10/01/2009

Eve's 2nd Cousin once removed, Ardi...


The scriptures tell us stories of God’s love for the world. Science can tell us the unfolding details of how that love is manifest in nature. The discovery of Ardi may once again open the debate between Creationism and Evolution. Those pushing creationism misunderstand the Bible. Those pushing Evolution misunderstand God. The stories in Genesis were not meant to be science, rather they were created as an ode to the creator. Think of a beautiful tapestry. The Bible looks at the design in the front and comments on its beauty, science looks at the intricacies of the weaving and the interplay of color and comments on its form. For either side to deny what is on the other side of the tapestry is a shame. They miss half of the beauty. The study of evolution, rather than being a threat to scripture as some have purported is simply a look at the how rather than the who. Instead of studying Neanderthals some religious folk prefer to act like them. I find the following story interesting and wonder if Ardi is perhaps just a second cousin once removed from Eve (Lutheran humor) Remembering Sundays text from Genesis, enjoy the article from National Geographic.



Oldest "Human" Skeleton Found--Disproves "Missing Link"
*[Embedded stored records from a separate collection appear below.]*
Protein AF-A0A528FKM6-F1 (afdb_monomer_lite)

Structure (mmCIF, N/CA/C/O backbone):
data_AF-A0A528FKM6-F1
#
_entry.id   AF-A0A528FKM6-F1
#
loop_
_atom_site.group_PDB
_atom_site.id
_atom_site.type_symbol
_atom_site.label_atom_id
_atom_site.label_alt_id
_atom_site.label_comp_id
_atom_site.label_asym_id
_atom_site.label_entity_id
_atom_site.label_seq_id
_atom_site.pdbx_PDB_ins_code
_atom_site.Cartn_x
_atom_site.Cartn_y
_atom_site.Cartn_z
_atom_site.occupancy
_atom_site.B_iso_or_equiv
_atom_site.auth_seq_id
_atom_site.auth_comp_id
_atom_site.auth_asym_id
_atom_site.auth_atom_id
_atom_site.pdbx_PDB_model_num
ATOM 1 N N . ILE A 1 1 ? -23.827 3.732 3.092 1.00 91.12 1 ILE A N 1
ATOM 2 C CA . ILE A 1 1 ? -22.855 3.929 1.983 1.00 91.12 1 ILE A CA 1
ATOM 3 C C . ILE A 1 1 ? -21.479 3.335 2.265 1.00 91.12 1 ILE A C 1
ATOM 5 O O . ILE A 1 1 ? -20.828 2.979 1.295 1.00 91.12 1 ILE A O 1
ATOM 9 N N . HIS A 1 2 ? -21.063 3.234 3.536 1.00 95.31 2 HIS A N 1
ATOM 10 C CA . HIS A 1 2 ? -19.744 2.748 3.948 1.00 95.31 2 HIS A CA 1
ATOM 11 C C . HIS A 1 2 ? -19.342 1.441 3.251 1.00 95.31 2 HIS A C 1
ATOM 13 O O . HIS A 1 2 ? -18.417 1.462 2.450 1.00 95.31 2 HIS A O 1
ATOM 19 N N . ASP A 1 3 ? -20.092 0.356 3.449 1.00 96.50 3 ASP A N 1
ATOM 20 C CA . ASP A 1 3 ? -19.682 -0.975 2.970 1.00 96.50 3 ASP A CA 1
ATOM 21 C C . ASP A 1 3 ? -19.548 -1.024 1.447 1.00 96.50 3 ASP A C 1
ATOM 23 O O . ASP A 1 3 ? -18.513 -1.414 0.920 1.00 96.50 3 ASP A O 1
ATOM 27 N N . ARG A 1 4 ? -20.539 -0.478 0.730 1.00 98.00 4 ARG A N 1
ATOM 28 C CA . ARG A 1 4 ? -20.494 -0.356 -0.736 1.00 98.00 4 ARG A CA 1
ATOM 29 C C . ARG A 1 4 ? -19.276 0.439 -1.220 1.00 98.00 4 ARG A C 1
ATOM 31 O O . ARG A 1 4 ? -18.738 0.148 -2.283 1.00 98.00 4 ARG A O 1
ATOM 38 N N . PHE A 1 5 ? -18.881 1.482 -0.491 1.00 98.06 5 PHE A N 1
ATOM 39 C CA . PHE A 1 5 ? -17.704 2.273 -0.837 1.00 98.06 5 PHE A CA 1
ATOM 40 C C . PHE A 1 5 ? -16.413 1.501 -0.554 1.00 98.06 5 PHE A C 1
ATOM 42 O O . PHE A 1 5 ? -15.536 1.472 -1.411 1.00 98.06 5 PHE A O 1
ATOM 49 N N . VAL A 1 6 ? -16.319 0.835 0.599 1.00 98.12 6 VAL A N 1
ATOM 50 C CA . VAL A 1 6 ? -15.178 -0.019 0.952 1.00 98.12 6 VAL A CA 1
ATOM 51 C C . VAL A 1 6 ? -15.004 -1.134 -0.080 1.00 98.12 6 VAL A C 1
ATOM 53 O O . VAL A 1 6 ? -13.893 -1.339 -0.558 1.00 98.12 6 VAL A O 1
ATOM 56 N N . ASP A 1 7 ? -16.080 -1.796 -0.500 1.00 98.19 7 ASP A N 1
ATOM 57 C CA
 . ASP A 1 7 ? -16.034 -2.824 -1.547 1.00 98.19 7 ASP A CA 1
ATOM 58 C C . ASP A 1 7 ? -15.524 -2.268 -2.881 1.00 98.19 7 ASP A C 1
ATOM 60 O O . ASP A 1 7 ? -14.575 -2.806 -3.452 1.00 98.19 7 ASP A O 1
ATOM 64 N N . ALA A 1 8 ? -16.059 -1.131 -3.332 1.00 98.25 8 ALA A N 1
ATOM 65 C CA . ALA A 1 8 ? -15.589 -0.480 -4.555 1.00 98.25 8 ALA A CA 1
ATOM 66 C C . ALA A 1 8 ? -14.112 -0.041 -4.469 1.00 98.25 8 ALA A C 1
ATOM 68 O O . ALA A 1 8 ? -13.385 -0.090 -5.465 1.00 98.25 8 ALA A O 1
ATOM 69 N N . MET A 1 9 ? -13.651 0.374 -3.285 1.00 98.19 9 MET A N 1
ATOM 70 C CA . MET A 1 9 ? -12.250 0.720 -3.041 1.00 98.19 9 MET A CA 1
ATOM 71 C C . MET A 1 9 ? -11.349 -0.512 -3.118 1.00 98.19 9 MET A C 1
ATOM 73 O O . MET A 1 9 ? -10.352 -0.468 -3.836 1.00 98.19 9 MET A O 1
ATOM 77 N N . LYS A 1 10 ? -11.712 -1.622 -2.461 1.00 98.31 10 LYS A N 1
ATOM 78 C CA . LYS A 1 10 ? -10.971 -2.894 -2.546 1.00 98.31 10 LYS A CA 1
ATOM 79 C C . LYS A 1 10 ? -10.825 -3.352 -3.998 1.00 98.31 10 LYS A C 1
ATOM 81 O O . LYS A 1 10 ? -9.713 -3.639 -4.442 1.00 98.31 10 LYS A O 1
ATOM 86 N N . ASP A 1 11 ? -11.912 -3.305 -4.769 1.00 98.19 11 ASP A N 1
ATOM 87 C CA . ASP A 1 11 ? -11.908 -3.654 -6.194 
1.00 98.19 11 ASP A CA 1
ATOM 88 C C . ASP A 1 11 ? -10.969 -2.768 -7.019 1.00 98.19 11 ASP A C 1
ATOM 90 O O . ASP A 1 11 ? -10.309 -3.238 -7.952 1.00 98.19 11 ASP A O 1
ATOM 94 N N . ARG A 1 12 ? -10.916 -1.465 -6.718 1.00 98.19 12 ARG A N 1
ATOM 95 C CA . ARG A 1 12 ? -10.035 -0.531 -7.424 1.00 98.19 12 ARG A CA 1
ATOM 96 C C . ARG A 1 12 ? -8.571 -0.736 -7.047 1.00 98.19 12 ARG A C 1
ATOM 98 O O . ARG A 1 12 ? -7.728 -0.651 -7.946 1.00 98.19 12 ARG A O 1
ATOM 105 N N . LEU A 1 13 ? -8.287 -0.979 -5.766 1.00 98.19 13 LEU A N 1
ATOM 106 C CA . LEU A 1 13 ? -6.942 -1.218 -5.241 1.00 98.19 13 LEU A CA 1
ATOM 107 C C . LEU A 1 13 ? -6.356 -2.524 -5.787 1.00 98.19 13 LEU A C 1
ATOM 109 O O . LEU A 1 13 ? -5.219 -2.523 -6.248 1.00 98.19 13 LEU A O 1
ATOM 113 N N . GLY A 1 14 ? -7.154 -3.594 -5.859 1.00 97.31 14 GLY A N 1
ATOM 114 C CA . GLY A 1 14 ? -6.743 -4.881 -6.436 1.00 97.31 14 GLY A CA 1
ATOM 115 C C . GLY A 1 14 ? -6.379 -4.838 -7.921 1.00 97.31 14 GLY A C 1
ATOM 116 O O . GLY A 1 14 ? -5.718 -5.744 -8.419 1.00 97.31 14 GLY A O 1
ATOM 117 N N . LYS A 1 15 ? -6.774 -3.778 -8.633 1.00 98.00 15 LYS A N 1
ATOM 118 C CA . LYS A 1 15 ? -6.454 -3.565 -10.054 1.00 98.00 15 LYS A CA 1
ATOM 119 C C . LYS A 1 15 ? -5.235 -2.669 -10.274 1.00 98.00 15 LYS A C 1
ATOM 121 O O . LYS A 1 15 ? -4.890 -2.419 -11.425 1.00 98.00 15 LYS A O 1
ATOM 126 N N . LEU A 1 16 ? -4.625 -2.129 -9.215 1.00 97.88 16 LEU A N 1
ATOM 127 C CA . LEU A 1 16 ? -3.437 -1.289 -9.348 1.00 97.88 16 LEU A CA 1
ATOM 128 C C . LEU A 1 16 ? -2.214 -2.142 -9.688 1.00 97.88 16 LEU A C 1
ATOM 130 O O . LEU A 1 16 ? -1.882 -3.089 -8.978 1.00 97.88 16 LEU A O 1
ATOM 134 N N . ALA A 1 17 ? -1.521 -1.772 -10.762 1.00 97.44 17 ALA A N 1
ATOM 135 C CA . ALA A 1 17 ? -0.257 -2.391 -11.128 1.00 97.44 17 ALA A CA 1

Scientists today announced the discovery of the oldest fossil skeleton of a human ancestor. The find reveals that our forebears underwent a previously unknown stage of evolution more than a million years before Lucy, the iconic early human ancestor specimen that walked the Earth 3.2 million years ago (interactive time line: how the new discovery changes human evolutionary theory).

The centerpiece of a treasure trove of new fossils, the skeleton—assigned to a species called Ardipithecus ramidus—belonged to a small-brained, 110-pound (50-kilogram) female nicknamed "Ardi." (See pictures of Ardipithecus ramidus.)

The fossil puts to rest the notion, popular since Darwin's time, that a chimpanzee-like missing link—resembling something between humans and today's apes—would eventually be found at the root of the human family tree. Indeed, the new evidence suggests that the study of chimpanzee anatomy and behavior—long used to infer the nature of the earliest human ancestors—is largely irrelevant to understanding our beginnings.

Ardi instead shows an unexpected mix of advanced characteristics and of primitive traits seen in much older apes that were unlike chimps or gorillas (interactive: Ardi's key features). As such, the skeleton offers a window on what the last common ancestor of humans and living apes might have been like.